Hoofdstuk 10
Acht God u persoonlijk belangrijk?
1, 2. Hoe weten wij dat God de mensen niet slechts als één grote mensenmassa beschouwt, maar belangstelling voor iedere individuele persoon heeft?
HOE beziet God de mensheid? Als slechts één grote mensenmassa, of als individuele personen? Of verleent hij zijn gunst slechts aan een bepaalde, uitgekozen groep en negeert hij de rest?
2 Voor God is iedereen belangrijk als een afzonderlijke persoon (Handelingen 17:26, 27). Hij „wil dat alle mensen gered worden en tot de kennis van de waarheid komen” (1 Timótheüs 2:4, Willibrordvertaling). De apostel Petrus, die zag dat God heidenen in de christelijke gemeente aanvaardde, riep uit: „Ik bemerk zeer zeker dat God niet partijdig is, maar in elke natie is de mens [de individuele persoon] die hem vreest en rechtvaardigheid werkt, aanvaardbaar voor hem.” — Handelingen 10:34, 35; 15:8, 9.
3. Hoe toonde Jezus Christus dat ook hij, net als zijn Vader, belangstelling voor iedere individuele persoon heeft?
3 Jezus Christus werd door God gezonden om zichzelf te geven als „een overeenkomstige losprijs voor allen” (1 Timótheüs 2:6). Hij heeft ’voor iedereen de dood gesmaakt’ (Hebreeën 2:9). Zou het derhalve logisch zijn dat Gods Zoon van een onbezorgde houding blijk zou geven en in feite zou zeggen: ’Ik heb mijn levensbloed wel voor iedereen gegeven, maar van welk belang is deze ene persoon voor mij? Het maakt mij niets uit of hij zijn leven wel of niet verliest’? Verre van dat! Elke persoon zal aandacht ontvangen en de gelegenheid krijgen leven te verwerven.
4. Welke positie neemt Jezus Christus met betrekking tot het mensengeslacht in, en hoe heeft hij die positie gekregen?

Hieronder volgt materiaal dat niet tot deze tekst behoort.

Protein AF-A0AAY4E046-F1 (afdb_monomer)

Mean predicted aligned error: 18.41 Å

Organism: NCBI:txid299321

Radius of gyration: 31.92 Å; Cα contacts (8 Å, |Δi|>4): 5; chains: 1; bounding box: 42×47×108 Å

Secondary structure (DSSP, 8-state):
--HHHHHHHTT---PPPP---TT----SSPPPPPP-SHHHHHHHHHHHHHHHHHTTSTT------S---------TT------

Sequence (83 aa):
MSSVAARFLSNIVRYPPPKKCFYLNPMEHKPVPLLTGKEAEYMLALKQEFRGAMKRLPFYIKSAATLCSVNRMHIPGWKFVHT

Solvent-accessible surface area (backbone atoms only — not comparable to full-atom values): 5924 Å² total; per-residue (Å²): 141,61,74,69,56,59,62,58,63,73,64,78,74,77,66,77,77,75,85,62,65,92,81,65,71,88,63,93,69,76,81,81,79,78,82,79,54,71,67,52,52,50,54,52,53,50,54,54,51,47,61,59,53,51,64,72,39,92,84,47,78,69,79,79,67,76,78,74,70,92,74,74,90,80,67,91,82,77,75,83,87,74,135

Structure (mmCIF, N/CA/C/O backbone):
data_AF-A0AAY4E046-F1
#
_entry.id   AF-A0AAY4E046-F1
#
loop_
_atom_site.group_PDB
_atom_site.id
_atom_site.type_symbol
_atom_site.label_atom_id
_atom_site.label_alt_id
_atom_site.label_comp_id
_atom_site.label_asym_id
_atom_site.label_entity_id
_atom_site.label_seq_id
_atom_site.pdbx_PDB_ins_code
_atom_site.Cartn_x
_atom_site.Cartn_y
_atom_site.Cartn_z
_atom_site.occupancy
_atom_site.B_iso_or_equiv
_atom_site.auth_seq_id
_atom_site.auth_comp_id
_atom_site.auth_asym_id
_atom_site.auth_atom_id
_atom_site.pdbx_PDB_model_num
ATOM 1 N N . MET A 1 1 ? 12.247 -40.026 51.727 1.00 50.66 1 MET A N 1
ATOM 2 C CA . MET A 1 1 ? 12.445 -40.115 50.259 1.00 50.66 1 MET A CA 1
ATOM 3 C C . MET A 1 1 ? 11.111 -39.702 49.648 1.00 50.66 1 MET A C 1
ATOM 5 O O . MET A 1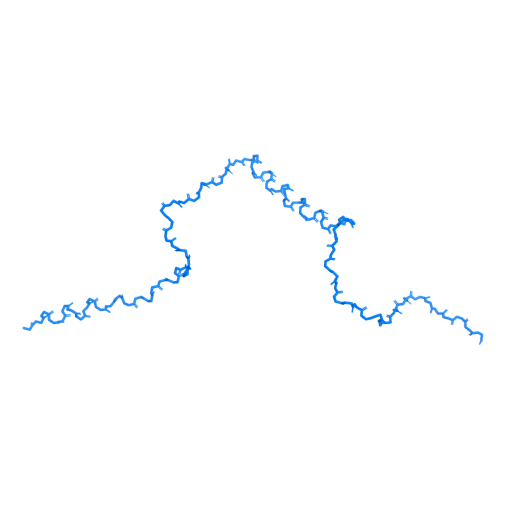 1 ? 10.125 -40.327 49.978 1.00 50.66 1 MET A O 1
ATOM 9 N N . SER A 1 2 ? 10.901 -38.547 49.020 1.00 52.06 2 SER A N 1
ATOM 10 C CA . SER A 1 2 ? 11.490 -38.127 47.749 1.00 52.06 2 SER A CA 1
ATOM 11 C C . SER A 1 2 ? 11.024 -36.695 47.413 1.00 52.06 2 SER A C 1
ATOM 13 O O . SER A 1 2 ? 10.289 -36.480 46.460 1.00 52.06 2 SER A O 1
ATOM 15 N N . SER A 1 3 ? 11.448 -35.683 48.178 1.00 54.25 3 SER A N 1
ATOM 16 C CA . SER A 1 3 ? 11.257 -34.270 47.770 1.00 54.25 3 SER A CA 1
ATOM 17 C C . SER A 1 3 ? 12.152 -33.905 46.567 1.00 54.25 3 SER A C 1
ATOM 19 O O . SER A 1 3 ? 11.821 -33.063 45.736 1.00 54.25 3 SER A O 1
ATOM 21 N N . VAL A 1 4 ? 13.250 -34.647 46.385 1.00 58.91 4 VAL A N 1
ATOM 22 C CA . VAL A 1 4 ? 14.130 -34.548 45.210 1.00 58.91 4 VAL A CA 1
ATOM 23 C C . VAL A 1 4 ? 13.418 -34.972 43.915 1.00 58.91 4 VAL A C 1
ATOM 25 O O . VAL A 1 4 ? 13.675 -34.382 42.871 1.00 58.91 4 VAL A O 1
ATOM 28 N N . ALA A 1 5 ? 12.467 -35.914 43.971 1.00 56.16 5 ALA A N 1
ATOM 29 C CA . ALA A 1 5 ? 11.692 -36.326 42.795 1.00 56.16 5 ALA A CA 1
ATOM 30 C C . ALA A 1 5 ? 10.718 -35.230 42.321 1.00 56.16 5 ALA A C 1
ATOM 32 O O . ALA A 1 5 ? 10.491 -35.084 41.122 1.00 56.16 5 ALA A O 1
ATOM 33 N N . ALA A 1 6 ? 10.213 -34.395 43.238 1.00 54.12 6 ALA A N 1
ATOM 34 C CA . ALA A 1 6 ? 9.365 -33.253 42.888 1.00 54.12 6 ALA A CA 1
ATOM 35 C C . ALA A 1 6 ? 10.143 -32.159 42.130 1.00 54.12 6 ALA A C 1
ATOM 37 O O . ALA A 1 6 ? 9.593 -31.514 41.241 1.00 54.12 6 ALA A O 1
ATOM 38 N N . ARG A 1 7 ? 11.451 -32.016 42.396 1.00 56.03 7 ARG A N 1
ATOM 39 C CA . ARG A 1 7 ? 12.352 -31.163 41.592 1.00 56.03 7 ARG A CA 1
ATOM 40 C C . ARG A 1 7 ? 12.657 -31.748 40.210 1.00 56.03 7 ARG A C 1
ATOM 42 O O . ARG A 1 7 ? 13.148 -31.038 39.338 1.00 56.03 7 ARG A O 1
ATOM 49 N N . PHE A 1 8 ? 12.385 -33.036 40.002 1.00 56.09 8 PHE A N 1
ATOM 50 C CA . PHE A 1 8 ? 12.617 -33.706 38.724 1.00 56.09 8 PHE A CA 1
ATOM 51 C C . PHE A 1 8 ? 11.475 -33.457 37.728 1.00 56.09 8 PHE A C 1
ATOM 53 O O . PHE A 1 8 ? 11.725 -33.319 36.533 1.00 56.09 8 PHE A O 1
ATOM 60 N N . LEU A 1 9 ? 10.237 -33.306 38.212 1.00 54.88 9 LEU A N 1
ATOM 61 C CA . LEU A 1 9 ? 9.079 -32.984 37.368 1.00 54.88 9 LEU A CA 1
ATOM 62 C C . LEU A 1 9 ? 8.976 -31.492 37.015 1.00 54.88 9 LEU A C 1
ATOM 64 O O . LEU A 1 9 ? 8.404 -31.154 35.982 1.00 54.88 9 LEU A O 1
ATOM 68 N N . SER A 1 10 ? 9.594 -30.592 37.789 1.00 53.44 10 SER A N 1
ATOM 69 C CA . SER A 1 10 ? 9.653 -29.162 37.436 1.00 53.44 10 SER A CA 1
ATOM 70 C C . SER A 1 10 ? 10.572 -28.856 36.243 1.00 53.44 10 SER A C 1
ATOM 72 O O . SER A 1 10 ? 10.584 -27.732 35.752 1.00 53.44 10 SER A O 1
ATOM 74 N N . ASN A 1 11 ? 11.326 -29.847 35.753 1.00 57.78 11 ASN A N 1
ATOM 75 C CA . ASN A 1 11 ? 12.247 -29.719 34.619 1.00 57.78 11 ASN A CA 1
ATOM 76 C C . ASN A 1 11 ? 11.623 -30.065 33.246 1.00 57.78 11 ASN A C 1
ATOM 78 O O . ASN A 1 11 ? 12.341 -30.044 32.245 1.00 57.78 11 ASN A O 1
ATOM 82 N N . ILE A 1 12 ? 10.317 -30.363 33.161 1.00 58.78 12 ILE A N 1
ATOM 83 C CA . ILE A 1 12 ? 9.635 -30.816 31.921 1.00 58.78 12 ILE A CA 1
ATOM 84 C C . ILE A 1 12 ? 8.900 -29.669 31.194 1.00 58.78 12 ILE A C 1
ATOM 86 O O . ILE A 1 12 ? 7.925 -29.862 30.482 1.00 58.78 12 ILE A O 1
ATOM 90 N N . VAL A 1 13 ? 9.383 -28.434 31.305 1.00 61.06 13 VAL A N 1
ATOM 91 C CA . VAL A 1 13 ? 8.979 -27.358 30.381 1.00 61.06 13 VAL A CA 1
ATOM 92 C C . VAL A 1 13 ? 10.240 -26.671 29.869 1.00 61.06 13 VAL A C 1
ATOM 94 O O . VAL A 1 13 ? 10.464 -25.480 30.050 1.00 61.06 13 VAL A O 1
ATOM 97 N N . ARG A 1 14 ? 11.103 -27.446 29.207 1.00 61.47 14 ARG A N 1
ATOM 98 C CA . ARG A 1 14 ? 12.078 -26.891 28.261 1.00 61.47 14 ARG A CA 1
ATOM 99 C C . ARG A 1 14 ? 11.448 -26.841 26.875 1.00 61.47 14 ARG A C 1
ATOM 101 O O . ARG A 1 14 ? 11.899 -27.517 25.955 1.00 61.47 14 ARG A O 1
ATOM 108 N N . TYR A 1 15 ? 10.392 -26.051 26.719 1.00 58.50 15 TYR A N 1
ATOM 109 C CA . TYR A 1 15 ? 10.083 -25.562 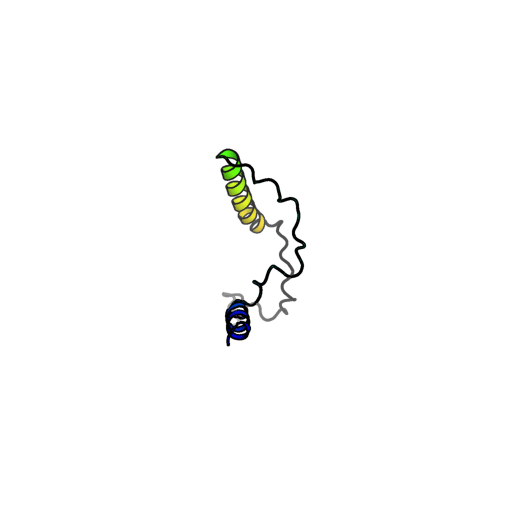25.381 1.00 58.50 15 TYR A CA 1
ATOM 110 C C . TYR A 1 15 ? 11.228 -24.617 24.992 1.00 58.50 15 TYR A C 1
ATOM 112 O O . TYR A 1 15 ? 11.576 -23.756 25.807 1.00 58.50 15 TYR A O 1
ATOM 120 N N . PRO A 1 16 ? 11.854 -24.747 23.804 1.00 69.62 16 PRO A N 1
ATOM 121 C CA . PRO A 1 16 ? 12.687 -23.662 23.313 1.00 69.62 16 PRO A CA 1
ATOM 122 C C . PRO A 1 16 ? 11.812 -22.402 23.322 1.00 69.62 16 PRO A C 1
ATOM 124 O O . PRO A 1 16 ? 10.659 -22.478 22.875 1.00 69.62 16 PRO A O 1
ATOM 127 N N . PRO A 1 17 ? 12.289 -21.272 23.875 1.00 67.06 17 PRO A N 1
ATOM 128 C CA . PRO A 1 17 ? 11.499 -20.056 23.871 1.00 67.06 17 PRO A CA 1
ATOM 129 C C . PRO A 1 17 ? 11.075 -19.790 22.421 1.00 67.06 17 PRO A C 1
ATOM 131 O O . PRO A 1 17 ? 11.910 -19.917 21.515 1.00 67.06 17 PRO A O 1
ATOM 134 N N . PRO A 1 18 ? 9.787 -19.490 22.166 1.00 66.44 18 PRO A N 1
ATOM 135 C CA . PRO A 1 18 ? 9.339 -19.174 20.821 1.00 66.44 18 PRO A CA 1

4 Op grond van zijn loskoopoffer is Jezus de „loskoper” van de mensheid. Daar Jehovah God de Schepper is, is hij de Eigenaar van het mensengeslacht. Maar als kinderen van de opstandige Adam zijn de mensen „verkocht onder de zonde”, als „slaven van de zonde” (Romeinen 7:14; 6:16, 17). Als zodanig moeten zij met God verzoend worden of weer in een goede verhouding tot hem gebracht worden (Romeinen 5:10). Ten einde hen te helpen, moest Jezus hen kopen, om hun nieuwe gezinshoofd of vader te worden, de „laatste Adam”, omdat zij door de eerste Adam in zonde waren verkocht (1 Korinthiërs 15:45). Deze wettelijke transactie werd in de wet van Mozes, in Leviticus 25:47-49, afgeschaduwd.
5. (a) Hoe heeft Jezus ’autoriteit om te oordelen’ gekregen? (b) Wat voor oordeel velt hij?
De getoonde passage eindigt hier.